- Stay away from strangers. Explain to children what makes a person a stranger. Note that even someone with a familiar face is a stranger if you do not know him or her well.
- If you are scared of someone, run to safety.
- Run and scream if someone tries to force you to go somewhere with them or tries to push you into a car.
- Teach your child their full name, address and phone numbers.
- Memorize a secret code word. Tell your child not to go with anyone under any circumstances unless that person also knows this code word. Have a "Call List" of emergency contacts and make sure your child knows the numbers for who to call if they can't reach you.
- Adults shouldn't ask children for help. For example, a child shouldn't trust grown-ups who ask kids for directions or for help finding a puppy or kitten. A child who is approached in this way should tell the person, "Wait here and I'll check with my mom or dad," and then find his or her parents right away.
- Always ask for permission before going anywhere with anybody. Ask a parent or the grown-up in charge before leaving the yard or play area, or before going into someone's home. Do not accept any unplanned offers for a ride-from someone known or unknown.
- Always tell a parent where you are going, how you will get there, who is going with you, and when you will be back. Be home at the agreed-upon time or else find a way to contact home directly.
- Avoid shortcuts when you are walking from one place to another. Avoid walking between parked vehicles.
Work hard to establish trust and communication with your children from day one!
- Don't ever leave children unattended in a vehicle, whether it is running or not. Don't let children go to the bus stop or wait alone.
- Make sure you know how to find or contact your children at all times.
- Take an active role in your children's activities.
- As tired as you may be, take the time to listen intently to your children when they tell you they had a bad dream. There could be a reason. Trust your instincts.
- Talk to your children about inappropriate incidences you hear on the news and get their perspective.
- Question and monitor anyone who takes an unusual interest in your children.

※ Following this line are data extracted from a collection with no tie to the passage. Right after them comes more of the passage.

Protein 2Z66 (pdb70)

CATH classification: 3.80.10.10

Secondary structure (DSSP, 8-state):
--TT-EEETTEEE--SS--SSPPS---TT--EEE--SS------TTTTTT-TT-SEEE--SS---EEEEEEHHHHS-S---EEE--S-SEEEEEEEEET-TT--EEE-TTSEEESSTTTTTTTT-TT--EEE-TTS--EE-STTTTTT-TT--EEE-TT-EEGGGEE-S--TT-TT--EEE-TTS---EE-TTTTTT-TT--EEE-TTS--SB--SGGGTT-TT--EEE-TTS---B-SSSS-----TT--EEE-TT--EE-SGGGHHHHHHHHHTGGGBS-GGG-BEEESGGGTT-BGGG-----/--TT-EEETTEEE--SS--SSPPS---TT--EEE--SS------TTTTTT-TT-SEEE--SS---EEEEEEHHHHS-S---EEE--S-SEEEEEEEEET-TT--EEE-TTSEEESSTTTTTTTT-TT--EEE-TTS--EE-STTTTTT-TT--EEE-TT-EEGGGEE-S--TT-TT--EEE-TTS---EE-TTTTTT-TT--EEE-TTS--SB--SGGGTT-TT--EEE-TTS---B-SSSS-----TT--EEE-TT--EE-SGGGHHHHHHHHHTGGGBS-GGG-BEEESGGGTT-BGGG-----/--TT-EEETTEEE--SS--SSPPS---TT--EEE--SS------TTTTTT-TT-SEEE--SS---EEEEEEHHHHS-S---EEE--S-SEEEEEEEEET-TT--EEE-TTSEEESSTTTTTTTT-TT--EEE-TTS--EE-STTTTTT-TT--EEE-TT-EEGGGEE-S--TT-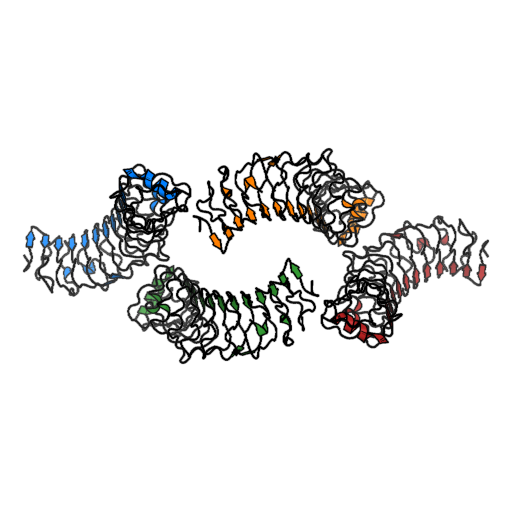TT--EEE-TTS---EE-TTTTTT-TT--EEE-TTS--SB--SGGGTT-TT--EEE-TTS---B-SSSS-----TT--EEE-TT--EE-SGGGHHHHHHHHHTTTTBS-GGG-BEEESGGGTT-BGGG-----/--TT-EEETTEEE--SS--SSPPS---TT--EEE--SS------TTTTTT-TT-SEEE--SS---EEEEEEHHHHS-S---EEE--S-SEEEEEEEEET-TT--EEE-TTSEEESSTTTTTTTT-TT--EEE-TTS--EE-STTTTTT-TT--EEE-TT-EEGGGEE-S--TT-TT--EEE-TTS---EE-TTTTTT-TT--EEE-TTS--SB--SGGGTT-TT--EEE-TTS---B-SSSS-----TT--EEE-TT--EE-SGGGHHHHHHHHHTGGGBS-GGG-BEEESGGGTT-BGGG-----

Radius of gyration: 44.01 Å; Cα contacts (8 Å, |Δi|>4): 3451; chains: 4; bounding box: 61×78×154 Å

GO terms:
  GO:0005515 protein binding (F, IPI)
  GO:0004888 transmembrane signaling receptor activity (F, IDA)
  GO:0034142 toll-like receptor 4 signaling pathway (P, IDA)
  GO:0005886 plasma membrane (C, IDA)
  GO:0010008 endosome membrane (C, IDA)
  GO:0043123 positive regulation of canonical NF-kappaB signal transduction (P, IDA)
  GO:0038023 signaling receptor activity (F, IDA)
  GO:1900017 positive regulation of cytokine production involved in inflammatory response (P, IDA)
  GO:0006954 inflammatory response (P, IDA)
  GO:0032757 positive regulation of interleukin-8 production (P, IDA)
  GO:0001540 amyloid-beta binding (F, IC)
  GO:0042742 defense response to bacterium (P, IGI)
  GO:0043123 positive regulation of canonical NF-kappaB signal transduction (P, IGI)
  GO:1904646 cellular response to amyloid-beta (P, IGI)
  GO:0071222 cellular response to lipopolysaccharide (P, IGI)
  GO:0043123 positive regulation of canonical NF-kappaB signal transduction (P, IMP)
  GO:1904466 positive regulation of matrix metallopeptidase secretion (P, IMP)
  GO:2000343 positive regulation of chemokine (C-X-C motif) ligand 2 production (P, IMP)
  GO:0032755 positive regulation of interleukin-6 production (P, IMP)
  GO:0032760 positive regulation of tumor necrosis factor production (P, IMP)

B-factor: mean 13.37, std 5.52, range [2.0, 52.05]

Sequence (1224 aa):
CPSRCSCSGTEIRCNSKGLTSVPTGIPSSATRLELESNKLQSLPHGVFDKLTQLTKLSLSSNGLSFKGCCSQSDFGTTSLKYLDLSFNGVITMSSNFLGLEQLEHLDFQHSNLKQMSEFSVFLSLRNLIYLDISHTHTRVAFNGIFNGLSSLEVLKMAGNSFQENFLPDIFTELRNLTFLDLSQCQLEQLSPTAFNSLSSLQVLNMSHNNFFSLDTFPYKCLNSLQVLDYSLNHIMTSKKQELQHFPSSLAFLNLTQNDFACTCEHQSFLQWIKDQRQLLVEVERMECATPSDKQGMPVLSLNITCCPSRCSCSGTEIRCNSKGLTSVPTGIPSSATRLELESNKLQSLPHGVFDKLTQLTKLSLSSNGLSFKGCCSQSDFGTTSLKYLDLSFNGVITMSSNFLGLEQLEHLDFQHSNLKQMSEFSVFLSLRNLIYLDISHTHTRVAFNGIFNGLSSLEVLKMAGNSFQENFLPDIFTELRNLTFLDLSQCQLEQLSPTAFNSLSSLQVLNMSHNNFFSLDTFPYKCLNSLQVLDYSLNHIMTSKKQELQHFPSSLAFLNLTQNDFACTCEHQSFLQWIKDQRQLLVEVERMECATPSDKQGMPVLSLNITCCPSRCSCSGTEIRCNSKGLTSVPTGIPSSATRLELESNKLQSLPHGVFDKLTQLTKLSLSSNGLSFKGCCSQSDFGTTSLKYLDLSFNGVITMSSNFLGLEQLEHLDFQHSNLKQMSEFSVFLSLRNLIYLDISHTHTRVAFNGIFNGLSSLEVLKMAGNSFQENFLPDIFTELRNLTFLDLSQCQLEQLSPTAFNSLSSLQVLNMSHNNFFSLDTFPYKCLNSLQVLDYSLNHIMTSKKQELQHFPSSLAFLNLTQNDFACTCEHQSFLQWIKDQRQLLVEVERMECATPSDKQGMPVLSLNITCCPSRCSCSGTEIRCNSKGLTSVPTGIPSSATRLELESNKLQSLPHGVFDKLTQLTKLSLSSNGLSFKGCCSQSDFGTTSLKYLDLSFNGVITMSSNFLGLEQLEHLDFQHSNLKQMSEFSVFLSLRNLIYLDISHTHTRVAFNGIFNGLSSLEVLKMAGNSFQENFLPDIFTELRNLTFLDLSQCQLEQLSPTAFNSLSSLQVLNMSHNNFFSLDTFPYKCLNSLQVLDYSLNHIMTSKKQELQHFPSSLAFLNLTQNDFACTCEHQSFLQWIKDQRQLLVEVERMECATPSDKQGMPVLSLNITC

- Teach your children that they can be rude to an adult if they feel threatened in any way. They need to hear it from your directly because this message often contradicts everything they have heard before.
- Teach children the difference between an "OK" secret and a "NOT OK" secret. Assure your child that you would never want him/her to feel like they had to keep a "NOT OK" secret from you.
- Have your children practice their most annoying scream. They may need to use it someday.
- Check websites for registered offenders in your neighborhood. Talk to your children about why these people should be avoided.
- Keep your family computer in a central location that is easily monitored and avoid letting your children have internet access in unsupervised areas (i.e. computers in their bedrooms, etc.).
- Most importantly, practice, review and reinforce all of these tips in a manner that will not scare your children.
The goal is to make them smart. And keep them safe.